Not in 10 years from now, but already happening. all of the effects listed above have been observed, they are NOT predictions. I personally have experienced many of these changes. This year in Costa Rica was one of the driest rainy seasons yet, and we have suffered from major drought. The year before changes in the weather system resulted in hurricanes which are almost never seen in this region. We also experienced major flooding the likes of which have never been seen here either.

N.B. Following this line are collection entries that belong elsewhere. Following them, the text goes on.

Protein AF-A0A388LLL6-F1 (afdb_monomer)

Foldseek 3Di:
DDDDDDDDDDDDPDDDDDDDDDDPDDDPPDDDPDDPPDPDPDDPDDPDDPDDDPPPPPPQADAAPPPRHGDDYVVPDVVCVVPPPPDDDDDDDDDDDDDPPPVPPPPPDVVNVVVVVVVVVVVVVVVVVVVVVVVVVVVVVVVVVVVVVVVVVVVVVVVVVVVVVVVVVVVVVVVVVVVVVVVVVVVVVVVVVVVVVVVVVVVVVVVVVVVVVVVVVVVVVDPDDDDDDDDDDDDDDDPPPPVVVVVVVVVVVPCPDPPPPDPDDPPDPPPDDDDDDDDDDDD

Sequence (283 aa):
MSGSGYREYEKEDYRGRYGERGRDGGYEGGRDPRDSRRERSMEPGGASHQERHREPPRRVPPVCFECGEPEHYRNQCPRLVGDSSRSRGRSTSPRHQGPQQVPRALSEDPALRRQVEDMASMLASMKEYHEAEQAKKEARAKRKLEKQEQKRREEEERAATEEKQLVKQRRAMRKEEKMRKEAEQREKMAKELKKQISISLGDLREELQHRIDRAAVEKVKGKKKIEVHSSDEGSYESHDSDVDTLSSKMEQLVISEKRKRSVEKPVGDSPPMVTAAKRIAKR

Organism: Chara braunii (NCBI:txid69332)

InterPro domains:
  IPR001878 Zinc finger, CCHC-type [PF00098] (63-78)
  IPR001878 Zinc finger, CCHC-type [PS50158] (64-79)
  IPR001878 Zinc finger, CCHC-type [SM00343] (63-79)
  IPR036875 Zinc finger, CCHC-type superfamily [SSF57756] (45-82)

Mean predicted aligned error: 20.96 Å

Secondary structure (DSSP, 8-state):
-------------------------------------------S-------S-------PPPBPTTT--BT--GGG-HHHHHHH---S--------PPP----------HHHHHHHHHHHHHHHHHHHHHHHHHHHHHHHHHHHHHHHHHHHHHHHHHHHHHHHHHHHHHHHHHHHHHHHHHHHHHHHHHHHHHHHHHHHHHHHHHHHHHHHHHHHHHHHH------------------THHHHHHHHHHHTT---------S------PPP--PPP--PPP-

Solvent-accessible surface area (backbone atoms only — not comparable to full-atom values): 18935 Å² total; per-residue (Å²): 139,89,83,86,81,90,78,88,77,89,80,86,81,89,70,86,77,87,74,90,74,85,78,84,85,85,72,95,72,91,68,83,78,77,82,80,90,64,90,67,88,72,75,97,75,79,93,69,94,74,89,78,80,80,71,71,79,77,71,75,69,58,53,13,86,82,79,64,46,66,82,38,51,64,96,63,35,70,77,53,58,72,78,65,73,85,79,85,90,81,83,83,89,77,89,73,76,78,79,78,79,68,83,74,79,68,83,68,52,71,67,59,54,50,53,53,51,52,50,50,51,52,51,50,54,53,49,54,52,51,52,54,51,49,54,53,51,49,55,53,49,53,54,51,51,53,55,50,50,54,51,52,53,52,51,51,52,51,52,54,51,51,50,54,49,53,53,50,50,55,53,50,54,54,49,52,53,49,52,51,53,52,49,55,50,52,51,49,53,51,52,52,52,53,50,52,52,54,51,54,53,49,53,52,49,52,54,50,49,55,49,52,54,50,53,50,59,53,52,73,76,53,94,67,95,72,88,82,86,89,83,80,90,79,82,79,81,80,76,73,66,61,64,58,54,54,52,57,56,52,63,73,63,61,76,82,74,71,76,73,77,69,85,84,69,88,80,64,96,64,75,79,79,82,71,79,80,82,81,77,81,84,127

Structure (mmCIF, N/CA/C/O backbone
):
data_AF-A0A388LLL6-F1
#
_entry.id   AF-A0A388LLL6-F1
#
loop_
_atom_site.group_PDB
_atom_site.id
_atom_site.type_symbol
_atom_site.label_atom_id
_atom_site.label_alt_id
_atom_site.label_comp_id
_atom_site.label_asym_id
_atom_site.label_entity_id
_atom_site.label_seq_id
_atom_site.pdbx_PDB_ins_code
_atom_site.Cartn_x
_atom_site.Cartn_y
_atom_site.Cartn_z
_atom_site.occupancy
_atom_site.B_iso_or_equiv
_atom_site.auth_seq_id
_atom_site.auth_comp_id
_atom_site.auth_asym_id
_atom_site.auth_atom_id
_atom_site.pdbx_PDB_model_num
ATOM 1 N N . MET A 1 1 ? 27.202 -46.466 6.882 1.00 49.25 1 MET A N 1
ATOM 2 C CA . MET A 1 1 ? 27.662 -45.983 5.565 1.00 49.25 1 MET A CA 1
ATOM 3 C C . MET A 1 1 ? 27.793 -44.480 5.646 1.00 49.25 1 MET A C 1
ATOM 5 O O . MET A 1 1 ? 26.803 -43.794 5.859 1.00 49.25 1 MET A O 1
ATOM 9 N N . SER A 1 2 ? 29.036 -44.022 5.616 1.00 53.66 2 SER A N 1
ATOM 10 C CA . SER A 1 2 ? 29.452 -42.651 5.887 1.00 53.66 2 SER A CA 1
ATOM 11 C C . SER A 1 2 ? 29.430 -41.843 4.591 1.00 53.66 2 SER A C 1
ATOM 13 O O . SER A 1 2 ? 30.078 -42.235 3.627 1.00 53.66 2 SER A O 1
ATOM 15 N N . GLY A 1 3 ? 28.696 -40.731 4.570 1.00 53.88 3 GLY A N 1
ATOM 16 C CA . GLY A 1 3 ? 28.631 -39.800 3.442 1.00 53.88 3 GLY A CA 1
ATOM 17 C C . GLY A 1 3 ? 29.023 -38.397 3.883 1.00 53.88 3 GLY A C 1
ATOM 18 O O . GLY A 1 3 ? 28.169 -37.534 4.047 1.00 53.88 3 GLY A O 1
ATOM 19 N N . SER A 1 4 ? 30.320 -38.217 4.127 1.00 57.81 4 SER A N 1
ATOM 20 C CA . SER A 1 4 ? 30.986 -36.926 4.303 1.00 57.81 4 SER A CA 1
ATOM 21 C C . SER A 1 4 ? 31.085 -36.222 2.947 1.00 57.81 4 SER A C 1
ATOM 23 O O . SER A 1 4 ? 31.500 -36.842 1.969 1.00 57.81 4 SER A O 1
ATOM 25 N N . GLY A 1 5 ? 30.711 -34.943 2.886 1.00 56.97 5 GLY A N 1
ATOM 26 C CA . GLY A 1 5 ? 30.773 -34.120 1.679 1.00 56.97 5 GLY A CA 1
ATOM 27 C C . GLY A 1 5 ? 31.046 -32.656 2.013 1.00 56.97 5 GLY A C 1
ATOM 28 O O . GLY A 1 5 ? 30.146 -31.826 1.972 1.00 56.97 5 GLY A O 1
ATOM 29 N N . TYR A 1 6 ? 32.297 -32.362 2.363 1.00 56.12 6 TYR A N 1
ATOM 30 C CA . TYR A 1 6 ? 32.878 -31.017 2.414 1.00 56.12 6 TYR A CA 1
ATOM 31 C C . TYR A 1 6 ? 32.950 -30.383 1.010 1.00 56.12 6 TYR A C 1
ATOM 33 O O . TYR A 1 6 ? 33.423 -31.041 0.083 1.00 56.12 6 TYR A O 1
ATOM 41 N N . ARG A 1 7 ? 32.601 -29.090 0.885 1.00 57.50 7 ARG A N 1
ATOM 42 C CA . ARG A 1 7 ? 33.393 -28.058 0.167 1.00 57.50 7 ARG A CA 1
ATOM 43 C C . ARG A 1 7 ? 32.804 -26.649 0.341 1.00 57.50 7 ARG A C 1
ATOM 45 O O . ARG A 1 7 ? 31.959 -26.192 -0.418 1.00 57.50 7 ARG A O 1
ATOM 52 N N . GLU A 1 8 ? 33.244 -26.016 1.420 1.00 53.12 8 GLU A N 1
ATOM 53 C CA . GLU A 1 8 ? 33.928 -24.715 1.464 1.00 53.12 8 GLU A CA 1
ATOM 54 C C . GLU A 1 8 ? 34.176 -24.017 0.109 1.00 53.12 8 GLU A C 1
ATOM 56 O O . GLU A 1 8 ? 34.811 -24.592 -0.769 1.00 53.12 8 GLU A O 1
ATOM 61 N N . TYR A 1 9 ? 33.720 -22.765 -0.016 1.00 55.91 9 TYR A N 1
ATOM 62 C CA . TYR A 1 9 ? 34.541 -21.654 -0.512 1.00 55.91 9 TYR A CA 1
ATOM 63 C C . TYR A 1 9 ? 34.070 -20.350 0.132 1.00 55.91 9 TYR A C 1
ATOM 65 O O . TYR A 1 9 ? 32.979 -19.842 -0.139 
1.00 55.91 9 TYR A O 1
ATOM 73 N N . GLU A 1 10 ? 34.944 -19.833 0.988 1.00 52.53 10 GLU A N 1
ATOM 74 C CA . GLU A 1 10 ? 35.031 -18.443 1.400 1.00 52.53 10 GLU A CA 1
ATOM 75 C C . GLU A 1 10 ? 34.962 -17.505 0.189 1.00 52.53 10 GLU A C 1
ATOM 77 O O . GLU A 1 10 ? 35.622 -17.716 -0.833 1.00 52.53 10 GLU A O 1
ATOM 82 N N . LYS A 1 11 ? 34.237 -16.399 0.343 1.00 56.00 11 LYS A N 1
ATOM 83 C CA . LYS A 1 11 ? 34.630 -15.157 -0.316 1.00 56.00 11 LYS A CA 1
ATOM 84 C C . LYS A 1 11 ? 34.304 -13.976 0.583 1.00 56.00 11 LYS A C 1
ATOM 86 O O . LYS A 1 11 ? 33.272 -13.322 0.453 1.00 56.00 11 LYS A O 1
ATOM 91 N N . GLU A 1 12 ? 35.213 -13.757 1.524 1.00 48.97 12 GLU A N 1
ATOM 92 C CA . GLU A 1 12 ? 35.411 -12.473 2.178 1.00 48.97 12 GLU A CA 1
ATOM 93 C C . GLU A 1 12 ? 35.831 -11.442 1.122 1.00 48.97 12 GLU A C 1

Now it is once again showing itself in an increase in the number of female turtles. In addition to this, as I mentioned earlier, the northern current that usually hits Playas del Coco has yet to arrive. As a result, the Giant Pacific Mantas Rays that usually visit us this time of year are scarce along with various other species of stingray.

Why?

If you haven’t put two and two together already, it’s because humans suck. Both figuratively and literally. We are sucking this planet dry of resources, and life. Soon we will even suck ourselves dry. Our consumption of petroleum, coal and even conventional livestock has resulted in an excess of greenhouse gases.

Since the ’50s, the ocean has absorbed 93% of those gases, while the other 7% has been hurrying along ozone depletion. Unfortunately, we are not doing enough to reduce our emissions even though scientists have been telling us to do so for years. In other words, we are a bunch greedy pig-headed ignorants causing the destruction of our own planet.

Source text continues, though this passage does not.